Extracted data entries
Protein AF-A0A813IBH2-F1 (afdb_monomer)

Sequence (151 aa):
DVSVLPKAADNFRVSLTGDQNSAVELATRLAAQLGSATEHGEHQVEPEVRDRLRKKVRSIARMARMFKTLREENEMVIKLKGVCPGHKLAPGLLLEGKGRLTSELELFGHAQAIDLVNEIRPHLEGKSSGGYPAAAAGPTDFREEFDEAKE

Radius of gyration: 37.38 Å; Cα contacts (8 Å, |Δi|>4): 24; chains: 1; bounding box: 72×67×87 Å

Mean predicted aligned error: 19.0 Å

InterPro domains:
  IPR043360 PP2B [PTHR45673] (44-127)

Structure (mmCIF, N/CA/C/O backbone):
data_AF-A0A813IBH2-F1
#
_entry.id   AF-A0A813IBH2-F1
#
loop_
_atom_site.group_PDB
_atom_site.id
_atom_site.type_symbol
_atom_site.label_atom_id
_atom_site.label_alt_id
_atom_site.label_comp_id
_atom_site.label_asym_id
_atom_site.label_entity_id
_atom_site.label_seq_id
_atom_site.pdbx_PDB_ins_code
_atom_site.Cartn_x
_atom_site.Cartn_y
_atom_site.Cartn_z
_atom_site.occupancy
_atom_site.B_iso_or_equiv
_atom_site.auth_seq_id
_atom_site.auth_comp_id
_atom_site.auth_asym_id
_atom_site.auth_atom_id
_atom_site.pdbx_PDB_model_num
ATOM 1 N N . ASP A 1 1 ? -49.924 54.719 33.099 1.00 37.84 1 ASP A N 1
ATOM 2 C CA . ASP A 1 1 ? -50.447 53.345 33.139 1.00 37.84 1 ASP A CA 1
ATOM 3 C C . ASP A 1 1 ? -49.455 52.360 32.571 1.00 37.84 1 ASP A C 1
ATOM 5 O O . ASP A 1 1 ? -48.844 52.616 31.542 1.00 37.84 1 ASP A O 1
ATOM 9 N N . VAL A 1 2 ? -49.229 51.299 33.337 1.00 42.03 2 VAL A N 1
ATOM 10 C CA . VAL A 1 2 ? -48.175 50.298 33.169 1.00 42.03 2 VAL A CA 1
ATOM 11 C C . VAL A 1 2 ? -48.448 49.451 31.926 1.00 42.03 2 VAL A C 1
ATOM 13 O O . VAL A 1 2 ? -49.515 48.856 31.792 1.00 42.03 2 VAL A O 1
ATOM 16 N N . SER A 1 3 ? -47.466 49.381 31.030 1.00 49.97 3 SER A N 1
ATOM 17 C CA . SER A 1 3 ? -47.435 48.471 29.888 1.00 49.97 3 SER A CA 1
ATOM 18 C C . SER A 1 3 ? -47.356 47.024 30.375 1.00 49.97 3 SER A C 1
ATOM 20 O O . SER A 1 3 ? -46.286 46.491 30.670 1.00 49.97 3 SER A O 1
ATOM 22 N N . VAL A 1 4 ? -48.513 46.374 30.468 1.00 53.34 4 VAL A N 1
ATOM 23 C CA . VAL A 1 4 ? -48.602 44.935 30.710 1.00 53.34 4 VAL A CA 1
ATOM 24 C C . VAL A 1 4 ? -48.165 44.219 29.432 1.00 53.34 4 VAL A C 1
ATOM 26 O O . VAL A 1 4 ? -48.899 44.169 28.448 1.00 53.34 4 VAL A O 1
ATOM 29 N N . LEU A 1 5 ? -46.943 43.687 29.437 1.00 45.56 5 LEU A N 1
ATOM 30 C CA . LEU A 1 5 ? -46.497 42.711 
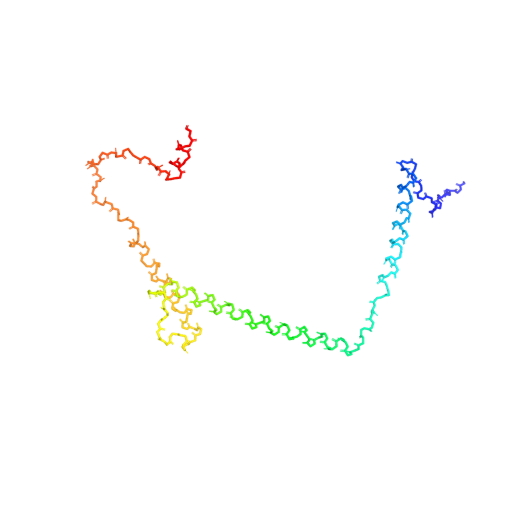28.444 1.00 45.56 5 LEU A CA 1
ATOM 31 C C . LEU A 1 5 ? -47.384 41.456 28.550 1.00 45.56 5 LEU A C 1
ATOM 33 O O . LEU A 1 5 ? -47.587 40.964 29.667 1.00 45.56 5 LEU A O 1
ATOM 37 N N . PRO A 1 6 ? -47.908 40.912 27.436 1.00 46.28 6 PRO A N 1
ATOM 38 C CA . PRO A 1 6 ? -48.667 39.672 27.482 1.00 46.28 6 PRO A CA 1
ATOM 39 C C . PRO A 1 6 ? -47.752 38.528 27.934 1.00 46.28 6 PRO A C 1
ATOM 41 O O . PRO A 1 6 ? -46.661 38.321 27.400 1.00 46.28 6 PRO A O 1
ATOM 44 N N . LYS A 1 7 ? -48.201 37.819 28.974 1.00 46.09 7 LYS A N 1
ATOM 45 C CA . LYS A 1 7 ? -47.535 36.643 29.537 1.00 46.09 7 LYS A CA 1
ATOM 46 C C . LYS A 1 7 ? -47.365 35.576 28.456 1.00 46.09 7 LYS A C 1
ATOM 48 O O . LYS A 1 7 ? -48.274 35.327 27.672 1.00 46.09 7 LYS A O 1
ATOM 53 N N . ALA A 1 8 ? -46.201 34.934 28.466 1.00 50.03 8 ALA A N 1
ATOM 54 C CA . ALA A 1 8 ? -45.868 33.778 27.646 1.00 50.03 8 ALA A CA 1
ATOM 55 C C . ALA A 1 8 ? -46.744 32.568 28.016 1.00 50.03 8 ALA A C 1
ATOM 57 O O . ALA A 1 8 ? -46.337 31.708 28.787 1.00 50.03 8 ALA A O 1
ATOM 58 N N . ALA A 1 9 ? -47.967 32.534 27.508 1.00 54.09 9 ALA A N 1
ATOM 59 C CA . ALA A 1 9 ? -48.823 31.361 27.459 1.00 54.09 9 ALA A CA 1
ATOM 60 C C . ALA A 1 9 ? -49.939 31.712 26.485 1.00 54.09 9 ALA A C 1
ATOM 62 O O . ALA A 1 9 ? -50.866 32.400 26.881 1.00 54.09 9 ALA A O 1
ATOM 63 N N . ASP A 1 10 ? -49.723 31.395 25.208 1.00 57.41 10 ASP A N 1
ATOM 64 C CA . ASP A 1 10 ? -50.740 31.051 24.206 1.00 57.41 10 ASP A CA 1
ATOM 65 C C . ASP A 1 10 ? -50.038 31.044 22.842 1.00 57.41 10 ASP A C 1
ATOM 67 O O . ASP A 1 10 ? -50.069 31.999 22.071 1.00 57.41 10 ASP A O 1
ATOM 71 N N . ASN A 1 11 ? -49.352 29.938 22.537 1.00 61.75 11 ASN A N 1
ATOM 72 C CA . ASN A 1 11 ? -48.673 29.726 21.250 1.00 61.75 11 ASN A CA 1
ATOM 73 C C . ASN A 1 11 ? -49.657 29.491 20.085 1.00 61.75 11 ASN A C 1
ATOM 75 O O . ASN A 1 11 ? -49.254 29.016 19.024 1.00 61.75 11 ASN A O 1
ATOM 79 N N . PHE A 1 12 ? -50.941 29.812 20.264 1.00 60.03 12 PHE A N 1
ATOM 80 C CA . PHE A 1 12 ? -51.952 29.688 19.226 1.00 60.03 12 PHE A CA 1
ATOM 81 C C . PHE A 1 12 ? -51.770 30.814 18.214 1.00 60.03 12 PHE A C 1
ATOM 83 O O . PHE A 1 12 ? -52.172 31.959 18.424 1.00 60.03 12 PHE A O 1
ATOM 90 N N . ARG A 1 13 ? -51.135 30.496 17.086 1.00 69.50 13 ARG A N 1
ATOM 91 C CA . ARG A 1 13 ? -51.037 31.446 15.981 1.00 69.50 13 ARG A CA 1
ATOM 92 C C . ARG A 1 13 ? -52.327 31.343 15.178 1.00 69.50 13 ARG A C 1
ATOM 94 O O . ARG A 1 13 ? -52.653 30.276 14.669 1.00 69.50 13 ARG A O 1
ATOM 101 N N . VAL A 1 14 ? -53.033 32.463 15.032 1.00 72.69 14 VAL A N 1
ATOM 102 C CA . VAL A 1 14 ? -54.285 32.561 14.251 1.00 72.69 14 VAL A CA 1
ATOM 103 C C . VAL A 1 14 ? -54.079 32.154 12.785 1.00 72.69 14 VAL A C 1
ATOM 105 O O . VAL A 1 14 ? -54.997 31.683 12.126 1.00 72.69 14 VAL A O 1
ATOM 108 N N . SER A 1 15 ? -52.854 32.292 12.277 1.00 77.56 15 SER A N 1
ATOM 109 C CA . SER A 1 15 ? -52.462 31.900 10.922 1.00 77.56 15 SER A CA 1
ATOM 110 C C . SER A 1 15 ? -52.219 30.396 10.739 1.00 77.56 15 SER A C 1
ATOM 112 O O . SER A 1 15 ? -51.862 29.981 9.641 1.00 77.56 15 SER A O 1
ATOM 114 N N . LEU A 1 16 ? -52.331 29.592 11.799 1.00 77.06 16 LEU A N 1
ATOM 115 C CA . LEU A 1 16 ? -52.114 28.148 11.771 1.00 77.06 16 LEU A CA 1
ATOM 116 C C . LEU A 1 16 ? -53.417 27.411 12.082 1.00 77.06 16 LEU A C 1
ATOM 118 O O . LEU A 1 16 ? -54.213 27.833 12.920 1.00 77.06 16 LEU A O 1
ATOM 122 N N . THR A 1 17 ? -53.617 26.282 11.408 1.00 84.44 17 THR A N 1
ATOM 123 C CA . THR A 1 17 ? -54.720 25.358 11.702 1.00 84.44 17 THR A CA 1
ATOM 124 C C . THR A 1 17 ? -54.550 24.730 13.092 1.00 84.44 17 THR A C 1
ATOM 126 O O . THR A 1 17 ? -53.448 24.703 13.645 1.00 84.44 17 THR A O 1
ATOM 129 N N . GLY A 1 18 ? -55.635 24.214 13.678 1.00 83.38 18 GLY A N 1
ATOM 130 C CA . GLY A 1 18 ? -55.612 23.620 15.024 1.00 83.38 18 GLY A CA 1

→ **Work task**: Lines from the one containing "ATOM 83 O O" through the final line of the entries are the only ones to print, and each must match exactly.

→ **Result for this task**:
ATOM 83 O O . PHE A 1 12 ? -52.172 31.959 18.424 1.00 60.03 12 PHE A O 1
ATOM 90 N N . ARG A 1 13 ? -51.135 30.496 17.086 1.00 69.50 13 ARG A N 1
ATOM 91 C CA . ARG A 1 13 ? -51.037 31.446 15.981 1.00 69.50 13 ARG A CA 1
ATOM 92 C C . ARG A 1 13 ? -52.327 31.343 15.178 1.00 69.50 13 ARG A C 1
ATOM 94 O O . ARG A 1 13 ? -52.653 30.276 14.669 1.00 69.50 13 ARG A O 1
ATOM 101 N N . VAL A 1 14 ? -53.033 32.463 15.032 1.00 72.69 14 VAL A N 1
ATOM 102 C CA . VAL A 1 14 ? -54.285 32.561 14.251 1.00 72.69 14 VAL A CA 1
ATOM 103 C C . VAL A 1 14 ? -54.079 32.154 12.785 1.00 72.69 14 VAL A C 1
ATOM 105 O O . VAL A 1 14 ? -54.997 31.683 12.126 1.00 72.69 14 VAL A O 1
ATOM 108 N N . SER A 1 15 ? -52.854 32.292 12.277 1.00 77.56 15 SER A N 1
ATOM 109 C CA . SER A 1 15 ? -52.462 31.900 10.922 1.00 77.56 15 SER A CA 1
ATOM 110 C C . SER A 1 15 ? -52.219 30.396 10.739 1.00 77.56 15 SER A C 1
ATOM 112 O O . SER A 1 15 ? -51.862 29.981 9.641 1.00 77.56 15 SER A O 1
ATOM 114 N N . LEU A 1 16 ? -52.331 29.592 11.799 1.00 77.06 16 LEU A N 1
ATOM 115 C CA . LEU A 1 16 ? -52.114 28.148 11.771 1.00 77.06 16 LEU A CA 1
ATOM 116 C C . LEU A 1 16 ? -53.417 27.411 12.082 1.00 77.06 16 LEU A C 1
ATOM 118 O O . LEU A 1 16 ? -54.213 27.833 12.920 1.00 77.06 16 LEU A O 1
ATOM 122 N N . THR A 1 17 ? -53.617 26.282 11.408 1.00 84.44 17 THR A N 1
ATOM 123 C CA . THR A 1 17 ? -54.720 25.358 11.702 1.00 84.44 17 THR A CA 1
ATOM 124 C C . THR A 1 17 ? -54.550 24.730 13.092 1.00 84.44 17 THR A C 1
ATOM 126 O O . THR A 1 17 ? -53.448 24.703 13.645 1.00 84.44 17 THR A O 1
ATOM 129 N N . GLY A 1 18 ? -55.635 24.214 13.678 1.00 83.38 18 GLY A N 1
ATOM 130 C CA . GLY A 1 18 ? -55.612 23.620 15.024 1.00 83.38 18 GLY A CA 1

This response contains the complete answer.